How many of the lines below contain the word "coelicolor"? Only the number is wanted.

Content starts

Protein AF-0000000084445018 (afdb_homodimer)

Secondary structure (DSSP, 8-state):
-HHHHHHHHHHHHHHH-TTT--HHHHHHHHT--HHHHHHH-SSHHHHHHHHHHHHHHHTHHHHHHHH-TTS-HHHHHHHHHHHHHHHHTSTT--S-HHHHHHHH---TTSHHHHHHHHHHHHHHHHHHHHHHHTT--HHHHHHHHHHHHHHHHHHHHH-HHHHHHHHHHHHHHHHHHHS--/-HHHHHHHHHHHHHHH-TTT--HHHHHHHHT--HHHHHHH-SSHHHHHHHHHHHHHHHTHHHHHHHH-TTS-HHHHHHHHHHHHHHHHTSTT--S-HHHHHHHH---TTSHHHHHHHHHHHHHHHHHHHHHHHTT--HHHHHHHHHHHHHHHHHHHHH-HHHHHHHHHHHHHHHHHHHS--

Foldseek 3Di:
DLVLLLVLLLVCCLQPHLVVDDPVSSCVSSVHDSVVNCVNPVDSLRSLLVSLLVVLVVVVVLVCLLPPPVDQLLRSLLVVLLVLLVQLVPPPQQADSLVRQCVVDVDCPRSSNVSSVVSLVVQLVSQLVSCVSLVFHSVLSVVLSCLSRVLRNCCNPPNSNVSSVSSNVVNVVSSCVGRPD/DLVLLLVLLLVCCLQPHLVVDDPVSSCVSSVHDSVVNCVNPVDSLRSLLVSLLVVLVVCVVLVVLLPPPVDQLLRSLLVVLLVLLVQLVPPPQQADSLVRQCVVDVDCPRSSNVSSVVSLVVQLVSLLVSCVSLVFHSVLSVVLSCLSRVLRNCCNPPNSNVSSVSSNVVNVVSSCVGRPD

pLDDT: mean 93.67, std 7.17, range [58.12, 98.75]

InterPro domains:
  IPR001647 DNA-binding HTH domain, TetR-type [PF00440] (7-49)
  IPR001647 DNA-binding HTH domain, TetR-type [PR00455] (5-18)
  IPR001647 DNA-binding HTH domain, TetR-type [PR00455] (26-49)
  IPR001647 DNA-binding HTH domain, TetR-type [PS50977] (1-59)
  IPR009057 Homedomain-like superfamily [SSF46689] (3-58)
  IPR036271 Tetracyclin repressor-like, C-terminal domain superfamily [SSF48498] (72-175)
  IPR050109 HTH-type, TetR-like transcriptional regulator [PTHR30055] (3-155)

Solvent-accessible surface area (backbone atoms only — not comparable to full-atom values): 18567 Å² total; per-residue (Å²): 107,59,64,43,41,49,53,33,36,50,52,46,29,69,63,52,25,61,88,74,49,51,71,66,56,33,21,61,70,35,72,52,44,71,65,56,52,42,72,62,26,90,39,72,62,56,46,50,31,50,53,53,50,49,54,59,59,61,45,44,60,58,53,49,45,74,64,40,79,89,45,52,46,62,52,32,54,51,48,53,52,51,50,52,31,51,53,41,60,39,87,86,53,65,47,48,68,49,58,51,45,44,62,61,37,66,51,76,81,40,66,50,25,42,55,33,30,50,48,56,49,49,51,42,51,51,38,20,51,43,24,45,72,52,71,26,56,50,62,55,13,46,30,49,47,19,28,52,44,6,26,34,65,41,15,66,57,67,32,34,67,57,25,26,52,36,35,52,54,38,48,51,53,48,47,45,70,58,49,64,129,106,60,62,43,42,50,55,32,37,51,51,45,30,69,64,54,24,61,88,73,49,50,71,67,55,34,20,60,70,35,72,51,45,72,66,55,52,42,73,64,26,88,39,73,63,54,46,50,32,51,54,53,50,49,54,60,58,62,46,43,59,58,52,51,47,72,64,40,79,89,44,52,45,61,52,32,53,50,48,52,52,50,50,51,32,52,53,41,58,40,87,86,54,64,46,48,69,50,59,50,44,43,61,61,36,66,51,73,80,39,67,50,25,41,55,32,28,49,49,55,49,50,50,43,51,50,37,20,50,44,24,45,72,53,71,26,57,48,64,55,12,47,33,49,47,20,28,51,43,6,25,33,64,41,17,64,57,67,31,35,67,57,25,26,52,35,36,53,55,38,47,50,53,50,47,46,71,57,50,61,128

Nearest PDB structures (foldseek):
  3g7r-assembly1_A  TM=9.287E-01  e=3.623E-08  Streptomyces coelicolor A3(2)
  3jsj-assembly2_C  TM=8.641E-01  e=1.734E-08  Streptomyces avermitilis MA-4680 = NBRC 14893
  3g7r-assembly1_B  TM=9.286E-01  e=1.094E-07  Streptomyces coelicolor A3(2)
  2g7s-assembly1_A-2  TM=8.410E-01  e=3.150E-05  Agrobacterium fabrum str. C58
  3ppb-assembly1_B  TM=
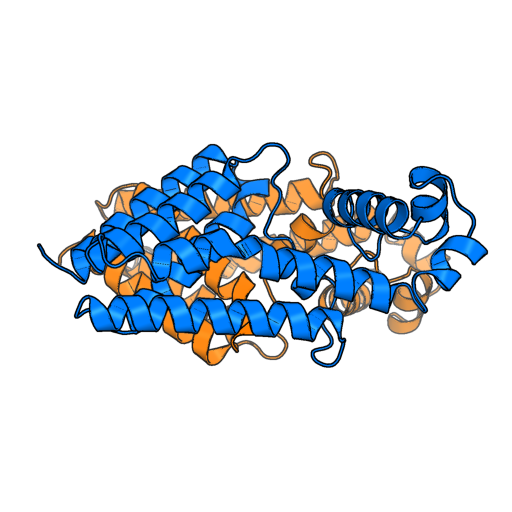6.317E-01  e=3.148E-04  Shewanella loihica PV-4

Organism: NCBI:txid207340

Sequence (362 aa):
MAQRVRDAARELFYRQGIHATGVDEICRAAGTTKMGLYRAYPSKDALIETILQERCDAQEKLACITGDRSLSPRERLLACVNMAAATVLTPGFRGCPLGLAIAEFPDPHHPARQVADHHKQAMRETLRCLCAEAGAPATLGDSLQLLIEGAFAVAPALGNEAASRALESSAHTLIEASLPGMAQRVRDAARELFYRQGIHATGVDEICRAAGTTKMGLYRAYPSKDALIETILQERCDAQEKLACITGDRSLSPRERLLACVNMAAATVLTPGFRGCPLGLAIAEFPDPHHPARQVADHHKQAMRETLRCLCAEAGAPATLGDSLQLLIEGAFAVAPALGNEAASRALESSAHTLIEASLPG

Radius of gyration: 21.15 Å; Cα contacts (8 Å, |Δi|>4): 521; chains: 2; bounding box: 52×60×39 Å

Structure (mmCIF, N/CA/C/O backbone):
data_AF-0000000084445018-model_v1
#
loop_
_entity.id
_entity.type
_entity.pdbx_description
1 polymer 'TetR family transcriptional regulator'
#
loop_
_atom_site.group_PDB
_atom_site.id
_atom_site.type_symbol
_atom_site.label_atom_id
_atom_site.label_alt_id
_atom_site.label_comp_id
_atom_site.label_asym_id
_atom_site.label_entity_id
_atom_site.label_seq_id
_atom_site.pdbx_PDB_ins_code
_atom_site.Cartn_x
_atom_site.Cartn_y
_atom_site.Cartn_z
_atom_site.occupancy
_atom_site.B_iso_or_equiv
_atom_site.auth_seq_id
_atom_site.auth_comp_id
_atom_site.auth_asym_id
_atom_site.auth_atom_id
_atom_site.pdbx_PDB_model_num
ATOM 1 N N . MET A 1 1 ? -23.391 -23.75 -1.46 1 81.69 1 MET A N 1
ATOM 2 C CA . MET A 1 1 ? -22.156 -24.094 -2.164 1 81.69 1 MET A CA 1
ATOM 3 C C . MET A 1 1 ? -21.375 -22.844 -2.551 1 81.69 1 MET A C 1
ATOM 5 O O . MET A 1 1 ? -20.281 -22.609 -2.061 1 81.69 1 MET A O 1
ATOM 9 N N . ALA A 1 2 ? -22.094 -22 -3.184 1 89.25 2 ALA A N 1
ATOM 10 C CA . ALA A 1 2 ? -21.438 -20.781 -3.654 1 89.25 2 ALA A CA 1
ATOM 11 C C . ALA A 1 2 ? -20.906 -19.953 -2.484 1 89.25 2 ALA A C 1
ATOM 13 O O . ALA A 1 2 ? -19.797 -19.422 -2.543 1 89.25 2 ALA A O 1
ATOM 14 N N . GLN A 1 3 ? -21.609 -19.953 -1.421 1 92.75 3 GLN A N 1
ATOM 15 C CA . GLN A 1 3 ? -21.203 -19.156 -0.265 1 92.75 3 GLN A CA 1
ATOM 16 C C . GLN A 1 3 ? -19.984 -19.766 0.417 1 92.75 3 GLN A C 1
ATOM 18 O O . GLN A 1 3 ? -19.062 -19.047 0.82 1 92.75 3 GLN A O 1
ATOM 23 N N . ARG A 1 4 ? -19.922 -21.062 0.5 1 94.56 4 ARG A N 1
ATOM 24 C CA . ARG A 1 4 ? -18.781 -21.75 1.121 1 94.56 4 ARG A CA 1
ATOM 25 C C . ARG A 1 4 ? -17.5 -21.516 0.325 1 94.56 4 ARG A C 1
ATOM 27 O O . ARG A 1 4 ? -16.438 -21.297 0.904 1 94.56 4 ARG A O 1
ATOM 34 N N . VAL A 1 5 ? -17.688 -21.578 -0.959 1 96.88 5 VAL A N 1
ATOM 35 C CA . VAL A 1 5 ? -16.547 -21.344 -1.849 1 96.88 5 VAL A CA 1
ATOM 36 C C . VAL A 1 5 ? -16.047 -19.906 -1.669 1 96.88 5 VAL A C 1
ATOM 38 O O . VAL A 1 5 ? -14.836 -19.688 -1.511 1 96.88 5 VAL A O 1
ATOM 41 N N . ARG A 1 6 ? -16.984 -19.047 -1.647 1 96.88 6 ARG A N 1
ATOM 42 C CA . ARG A 1 6 ? -16.641 -17.625 -1.523 1 96.88 6 ARG A CA 1
ATOM 43 C C . ARG A 1 6 ? -15.953 -17.344 -0.19 1 96.88 6 ARG A C 1
ATOM 45 O O . ARG A 1 6 ? -14.945 -16.641 -0.142 1 96.88 6 ARG A O 1
ATOM 52 N N . ASP A 1 7 ? -16.469 -17.891 0.897 1 97.12 7 ASP A N 1
ATOM 53 C CA . ASP A 1 7 ? -15.914 -17.688 2.229 1 97.12 7 ASP A CA 1
ATOM 54 C C . ASP A 1 7 ? -14.508 -18.266 2.33 1 97.12 7 ASP A C 1
ATOM 56 O O . ASP A 1 7 ? -13.602 -17.609 2.857 1 97.12 7 ASP A O 1
ATOM 60 N N . ALA A 1 8 ? -14.328 -19.422 1.827 1 98 8 ALA A N 1
ATOM 61 C CA . ALA A 1 8 ? -13.023 -20.078 1.846 1 98 8 ALA A CA 1
ATOM 62 C C . ALA A 1 8 ? -12.008 -19.297 1.011 1 98 8 ALA A C 1
ATOM 64 O O . ALA A 1 8 ? -10.883 -19.062 1.452 1 98 8 ALA A O 1
ATOM 65 N N . ALA A 1 9 ? -12.461 -18.922 -0.16 1 98.31 9 ALA A N 1
ATOM 66 C CA . ALA A 1 9 ? -11.586 -18.188 -1.061 1 98.31 9 ALA A CA 1
ATOM 67 C C . ALA A 1 9 ? -11.188 -16.828 -0.461 1 98.31 9 ALA A C 1
ATOM 69 O O . ALA A 1 9 ? -10.023 -16.438 -0.509 1 98.31 9 ALA A O 1
ATOM 70 N N . ARG A 1 10 ? -12.164 -16.156 0.102 1 97.56 10 ARG A N 1
ATOM 71 C CA . ARG A 1 10 ? -11.922 -14.859 0.71 1 97.56 10 ARG A CA 1
ATOM 72 C C . ARG A 1 10 ? -10.844 -14.953 1.784 1 97.56 10 ARG A C 1
ATOM 74 O O . ARG A 1 10 ? -9.914 -14.141 1.811 1 97.56 10 ARG A O 1
ATOM 81 N N . GLU A 1 11 ? -10.93 -15.914 2.6 1 97.56 11 GLU A N 1
ATOM 82 C CA . GLU A 1 11 ? -9.977 -16.094 3.688 1 97.56 11 GLU A CA 1
ATOM 83 C C . GLU A 1 11 ? -8.594 -16.453 3.156 1 97.56 11 GLU A C 1
ATOM 85 O O . GLU A 1 11 ? -7.586 -15.891 3.594 1 97.56 11 GLU A O 1
ATOM 90 N N . LEU A 1 12 ? -8.508 -17.359 2.205 1 97.94 12 LEU A N 1
ATOM 91 C CA . LEU A 1 12 ? -7.242 -17.812 1.641 1 97.94 12 LEU A CA 1
ATOM 92 C C . LEU A 1 12 ? -6.566 -16.688 0.857 1 97.94 12 LEU A C 1
ATOM 94 O O . LEU A 1 12 ? -5.371 -16.453 1.017 1 97.94 12 LEU A O 1
ATOM 98 N N . PHE A 1 13 ? -7.395 -16 0.024 1 97.62 13 PHE A N 1
ATOM 99 C CA . PHE A 1 13 ? -6.867 -14.891 -0.75 1 97.62 13 PHE A CA 1
ATOM 100 C C . PHE A 1 13 ? -6.258 -13.836 0.168 1 97.62 13 PHE A C 1
ATOM 102 O O . PHE A 1 13 ? -5.184 -13.305 -0.116 1 97.62 13 PHE A O 1
ATOM 109 N N . TYR A 1 14 ? -6.938 -13.539 1.233 1 97.5 14 TYR A N 1
ATOM 110 C CA . TYR A 1 14 ? -6.449 -12.492 2.121 1 97.5 14 TYR A CA 1
ATOM 111 C C . TYR A 1 14 ? -5.219 -12.953 2.891 1 97.5 14 TYR A C 1
ATOM 113 O O . TYR A 1 14 ? -4.262 -12.195 3.061 1 97.5 14 TYR A O 1
ATOM 121 N N . ARG A 1 15 ? -5.188 -14.133 3.328 1 96.12 15 ARG A N 1
ATOM 122 C CA . ARG A 1 15 ? -4.141 -14.664 4.195 1 96.12 15 ARG A CA 1
ATOM 123 C C . ARG A 1 15 ? -2.834 -14.836 3.43 1 96.12 15 ARG A C 1
ATOM 125 O O . ARG A 1 15 ? -1.762 -14.492 3.934 1 96.12 15 ARG A O 1
ATOM 132 N N . GLN A 1 16 ? -2.947 -15.289 2.182 1 95.25 16 GLN A N 1
ATOM 133 C CA . GLN A 1 16 ? -1.688 -15.711 1.575 1 95.25 16 GLN A CA 1
ATOM 134 C C . GLN A 1 16 ? -1.528 -15.125 0.175 1 95.25 16 GLN A C 1
ATOM 136 O O . GLN A 1 16 ? -0.459 -15.234 -0.429 1 95.25 16 GLN A O 1
ATOM 141 N N . GLY A 1 17 ? -2.537 -14.422 -0.307 1 96.19 17 GLY A N 1
ATOM 142 C CA . GLY A 1 17 ? -2.447 -13.836 -1.633 1 96.19 17 GLY A CA 1
ATOM 143 C C . GLY A 1 17 ? -3.305 -14.547 -2.662 1 96.19 17 GLY A C 1
ATOM 144 O O . GLY A 1 17 ? -3.475 -15.766 -2.602 1 96.19 17 GLY A O 1
ATOM 145 N N . ILE A 1 18 ? -3.762 -13.844 -3.592 1 96.69 18 ILE A N 1
ATOM 146 C CA . ILE A 1 18 ? -4.656 -14.359 -4.621 1 96.69 18 ILE A CA 1
ATOM 147 C C . ILE A 1 18 ? -3.881 -15.289 -5.559 1 96.69 18 ILE A C 1
ATOM 149 O O . ILE A 1 18 ? -4.309 -16.406 -5.828 1 96.69 18 ILE A O 1
ATOM 153 N N . HIS A 1 19 ? -2.693 -14.859 -6.031 1 93.62 19 HIS A N 1
ATOM 154 C CA . HIS A 1 19 ? -1.88 -15.664 -6.934 1 93.62 19 HIS A CA 1
ATOM 155 C C . HIS A 1 19 ? -1.355 -16.922 -6.234 1 93.62 19 HIS A C 1
ATOM 157 O O . HIS A 1 19 ? -1.234 -17.969 -6.855 1 93.62 19 HIS A O 1
ATOM 163 N N . ALA A 1 20 ? -1.144 -16.812 -4.988 1 93.81 20 ALA A N 1
ATOM 164 C CA . ALA A 1 20 ? -0.553 -17.906 -4.238 1 93.81 20 ALA A CA 1
ATOM 165 C C . ALA A 1 20 ? -1.604 -18.969 -3.889 1 93.81 20 ALA A C 1
ATOM 167 O O . ALA A 1 20 ? -1.269 -20.062 -3.438 1 93.81 20 ALA A O 1
ATOM 168 N N . THR A 1 21 ? -2.869 -18.641 -4.062 1 96.81 21 THR A N 1
ATOM 169 C CA . THR A 1 21 ? -3.963 -19.547 -3.732 1 96.81 21 THR A CA 1
ATOM 170 C C . THR A 1 21 ? -4.43 -20.312 -4.969 1 96.81 21 THR A C 1
ATOM 172 O O . THR A 1 21 ? -4.906 -19.703 -5.934 1 96.81 21 THR A O 1
ATOM 175 N N . GLY A 1 22 ? -4.336 -21.625 -4.906 1 96.25 22 GLY A N 1
ATOM 176 C CA . GLY A 1 22 ? -4.793 -22.453 -6.016 1 96.25 22 GLY A CA 1
ATOM 177 C C . GLY A 1 22 ? -6.238 -22.891 -5.875 1 96.25 22 GLY A C 1
ATOM 178 O O . GLY A 1 22 ? -6.785 -22.906 -4.77 1 96.25 22 GLY A O 1
ATOM 179 N N . VAL A 1 23 ? -6.781 -23.266 -7.02 1 97.31 23 VAL A N 1
ATOM 180 C CA . VAL A 1 23 ? -8.172 -23.703 -7.074 1 97.31 23 VAL A CA 1
ATOM 181 C C . VAL A 1 23 ? -8.344 -24.953 -6.211 1 97.31 23 VAL A C 1
ATOM 183 O O . VAL A 1 23 ? -9.336 -25.078 -5.492 1 97.31 23 VAL A O 1
ATOM 186 N N . ASP A 1 24 ? -7.363 -25.812 -6.195 1 97.88 24 ASP A N 1
ATOM 187 C CA . ASP A 1 24 ? -7.441 -27.031 -5.41 1 97.88 24 ASP A CA 1
ATOM 188 C C . ASP A 1 24 ? -7.52 -26.719 -3.916 1 97.88 24 ASP A C 1
ATOM 190 O O . ASP A 1 24 ? -8.266 -27.375 -3.18 1 97.88 24 ASP A O 1
ATOM 194 N N . GLU A 1 25 ? -6.781 -25.812 -3.521 1 98 25 GLU A N 1
ATOM 195 C CA . GLU A 1 25 ? -6.773 -25.422 -2.117 1 98 25 GLU A CA 1
ATOM 196 C C . GLU A 1 25 ? -8.117 -24.812 -1.703 1 98 25 GLU A C 1
ATOM 198 O O . GLU A 1 25 ? -8.617 -25.094 -0.61 1 98 25 GLU A O 1
ATOM 203 N N . ILE A 1 26 ? -8.727 -23.984 -2.559 1 98.31 26 ILE A N 1
ATOM 204 C CA . ILE A 1 26 ? -10.039 -23.391 -2.295 1 98.31 26 ILE A CA 1
ATOM 205 C C . ILE A 1 26 ? -11.078 -24.516 -2.152 1 98.31 26 ILE A C 1
ATOM 207 O O . ILE A 1 26 ? -11.883 -24.5 -1.217 1 98.31 26 ILE A O 1
ATOM 211 N N . CYS A 1 27 ? -10.992 -25.469 -3.049 1 98.31 27 CYS A N 1
ATOM 212 C CA . CYS A 1 27 ? -11.945 -26.578 -3.041 1 98.31 27 CYS A CA 1
ATOM 213 C C . CYS A 1 27 ? -11.836 -27.375 -1.752 1 98.31 27 CYS A C 1
ATOM 215 O O . CYS A 1 27 ? -12.844 -27.703 -1.128 1 98.31 27 CYS A O 1
ATOM 217 N N . ARG A 1 28 ? -10.648 -27.641 -1.389 1 98.31 28 ARG A N 1
ATOM 218 C CA . ARG A 1 28 ? -10.406 -28.391 -0.161 1 98.31 28 ARG A CA 1
ATOM 219 C C . ARG A 1 28 ? -10.969 -27.656 1.051 1 98.31 28 ARG A C 1
ATOM 221 O O . ARG A 1 28 ? -11.672 -28.25 1.87 1 98.31 28 ARG A O 1
ATOM 228 N N . ALA A 1 29 ? -10.695 -26.453 1.136 1 97.94 29 ALA A N 1
ATOM 229 C CA . ALA A 1 29 ? -11.141 -25.641 2.268 1 97.94 29 ALA A CA 1
ATOM 230 C C . ALA A 1 29 ? -12.664 -25.5 2.277 1 97.94 29 ALA A C 1
ATOM 232 O O . ALA A 1 29 ? -13.281 -25.453 3.344 1 97.94 29 ALA A O 1
ATOM 233 N N . ALA A 1 30 ? -13.25 -25.469 1.081 1 97.81 30 ALA A N 1
ATOM 234 C CA . ALA A 1 30 ? -14.688 -25.25 0.948 1 97.81 30 ALA A CA 1
ATOM 235 C C . ALA A 1 30 ? -15.445 -26.578 1.005 1 97.81 30 ALA A C 1
ATOM 237 O O . ALA A 1 30 ? -16.688 -26.578 1.076 1 97.81 30 ALA A O 1
ATOM 238 N N . GLY A 1 31 ? -14.742 -27.656 0.968 1 97.5 31 GLY A N 1
ATOM 239 C CA . GLY A 1 31 ? -15.391 -28.953 0.955 1 97.5 31 GLY A CA 1
ATOM 240 C C . GLY A 1 31 ? -16.188 -29.219 -0.312 1 97.5 31 GLY A C 1
ATOM 241 O O . GLY A 1 31 ? -17.328 -29.688 -0.254 1 97.5 31 GLY A O 1
ATOM 242 N N . THR A 1 32 ? -15.664 -28.859 -1.409 1 97.12 32 THR A N 1
ATOM 243 C CA . THR A 1 32 ? -16.328 -29.047 -2.689 1 97.12 32 THR A CA 1
ATOM 244 C C . THR A 1 32 ? -15.352 -29.516 -3.754 1 97.12 32 THR A C 1
ATOM 246 O O . THR A 1 32 ? -14.18 -29.766 -3.457 1 97.12 32 THR A O 1
ATOM 249 N N . THR A 1 33 ? -15.828 -29.812 -4.938 1 96 33 THR A N 1
ATOM 250 C CA . THR A 1 33 ? -15.016 -30.234 -6.07 1 96 33 THR A CA 1
ATOM 251 C C . THR A 1 33 ? -14.773 -29.078 -7.031 1 96 33 THR A C 1
ATOM 253 O O . THR A 1 33 ? -15.414 -28.031 -6.922 1 96 33 THR A O 1
ATOM 256 N N . LYS A 1 34 ? -13.758 -29.281 -7.867 1 96.62 34 LYS A N 1
ATOM 257 C CA . LYS A 1 34 ? -13.508 -28.297 -8.914 1 96.62 34 LYS A CA 1
ATOM 258 C C . LYS A 1 34 ? -14.758 -28.031 -9.742 1 96.62 34 LYS A C 1
ATOM 260 O O . LYS A 1 34 ? -15.055 -26.891 -10.094 1 96.62 34 LYS A O 1
ATOM 265 N N . MET A 1 35 ? -15.438 -29.078 -10.008 1 95.81 35 MET A N 1
ATOM 266 C CA . MET A 1 35 ? -16.688 -28.953 -10.75 1 95.81 35 MET A CA 1
ATOM 267 C C . MET A 1 35 ? -17.688 -28.094 -9.992 1 95.81 35 MET A C 1
ATOM 269 O O . MET A 1 35 ? -18.344 -27.219 -10.578 1 95.81 35 MET A O 1
ATOM 273 N N . GLY A 1 36 ? -17.812 -28.344 -8.789 1 95.75 36 GLY A N 1
ATOM 274 C CA . GLY A 1 36 ? -18.703 -27.562 -7.957 1 95.75 36 GLY A CA 1
ATOM 275 C C . GLY A 1 36 ? -18.344 -26.094 -7.922 1 95.75 36 GLY A C 1
ATOM 276 O O . GLY A 1 36 ? -19.234 -25.234 -7.98 1 95.75 36 GLY A O 1
ATOM 277 N N . LEU A 1 37 ? -17.047 -25.766 -7.789 1 96.88 37 LEU A N 1
ATOM 278 C CA . LEU A 1 37 ? -16.562 -24.375 -7.793 1 96.88 37 LEU A CA 1
ATOM 279 C C . LEU A 1 37 ? -16.953 -23.672 -9.094 1 96.88 37 LEU A C 1
ATOM 281 O O . LEU A 1 37 ? -17.469 -22.562 -9.07 1 96.88 37 LEU A O 1
ATOM 285 N N . TYR A 1 38 ? -16.812 -24.359 -10.164 1 96 38 TYR A N 1
ATOM 286 C CA . TYR A 1 38 ? -17 -23.734 -11.469 1 96 38 TYR A CA 1
ATOM 287 C C . TYR A 1 38 ? -18.469 -23.719 -11.859 1 96 38 TYR A C 1
ATOM 289 O O . TYR A 1 38 ? -18.875 -23 -12.773 1 96 38 TYR A O 1
ATOM 297 N N . ARG A 1 39 ? -19.281 -24.516 -11.242 1 96.38 39 ARG A N 1
ATOM 298 C CA . ARG A 1 39 ? -20.734 -24.359 -11.344 1 96.38 39 ARG A CA 1
ATOM 299 C C . ARG A 1 39 ? -21.188 -23.047 -10.719 1 96.38 39 ARG A C 1
ATOM 301 O O . ARG A 1 39 ? -22.109 -22.391 -11.219 1 96.38 39 ARG A O 1
ATOM 308 N N . ALA A 1 40 ? -20.469 -22.75 -9.719 1 96.19 40 
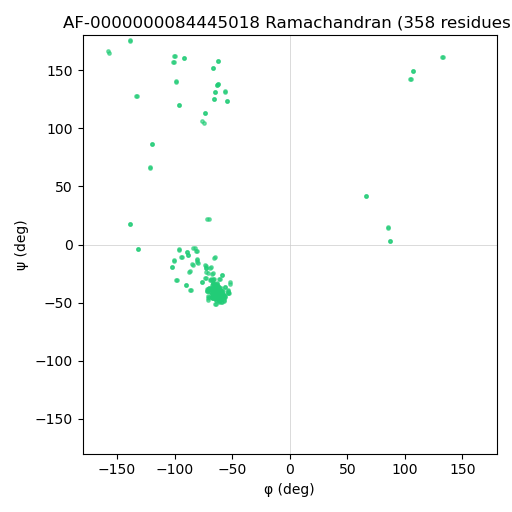ALA A N 1
ATOM 309 C CA . ALA A 1 40 ? -20.828 -21.531 -8.984 1 96.19 40 ALA A CA 1
ATOM 310 C C . ALA A 1 40 ? -20.172 -20.312 -9.617 1 96.19 40 ALA A C 1
ATOM 312 O O . ALA A 1 40 ? -20.781 -19.234 -9.656 1 96.19 40 ALA A O 1
ATOM 313 N N . TYR A 1 41 ? -18.891 -20.469 -10.062 1 97.25 41 TYR A N 1
ATOM 314 C CA . TYR A 1 41 ? -18.125 -19.391 -10.664 1 97.25 41 TYR A CA 1
ATOM 315 C C . TYR A 1 41 ? -17.453 -19.844 -11.953 1 97.25 41 TYR A C 1
ATOM 317 O O . TYR A 1 41 ? -16.672 -20.797 -11.953 1 97.25 41 TYR A O 1
ATOM 325 N N . PRO A 1 42 ? -17.672 -19.094 -12.992 1 96.44 42 PRO A N 1
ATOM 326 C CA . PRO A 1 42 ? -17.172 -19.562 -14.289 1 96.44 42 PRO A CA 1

Content ends

__Exercise solution__
2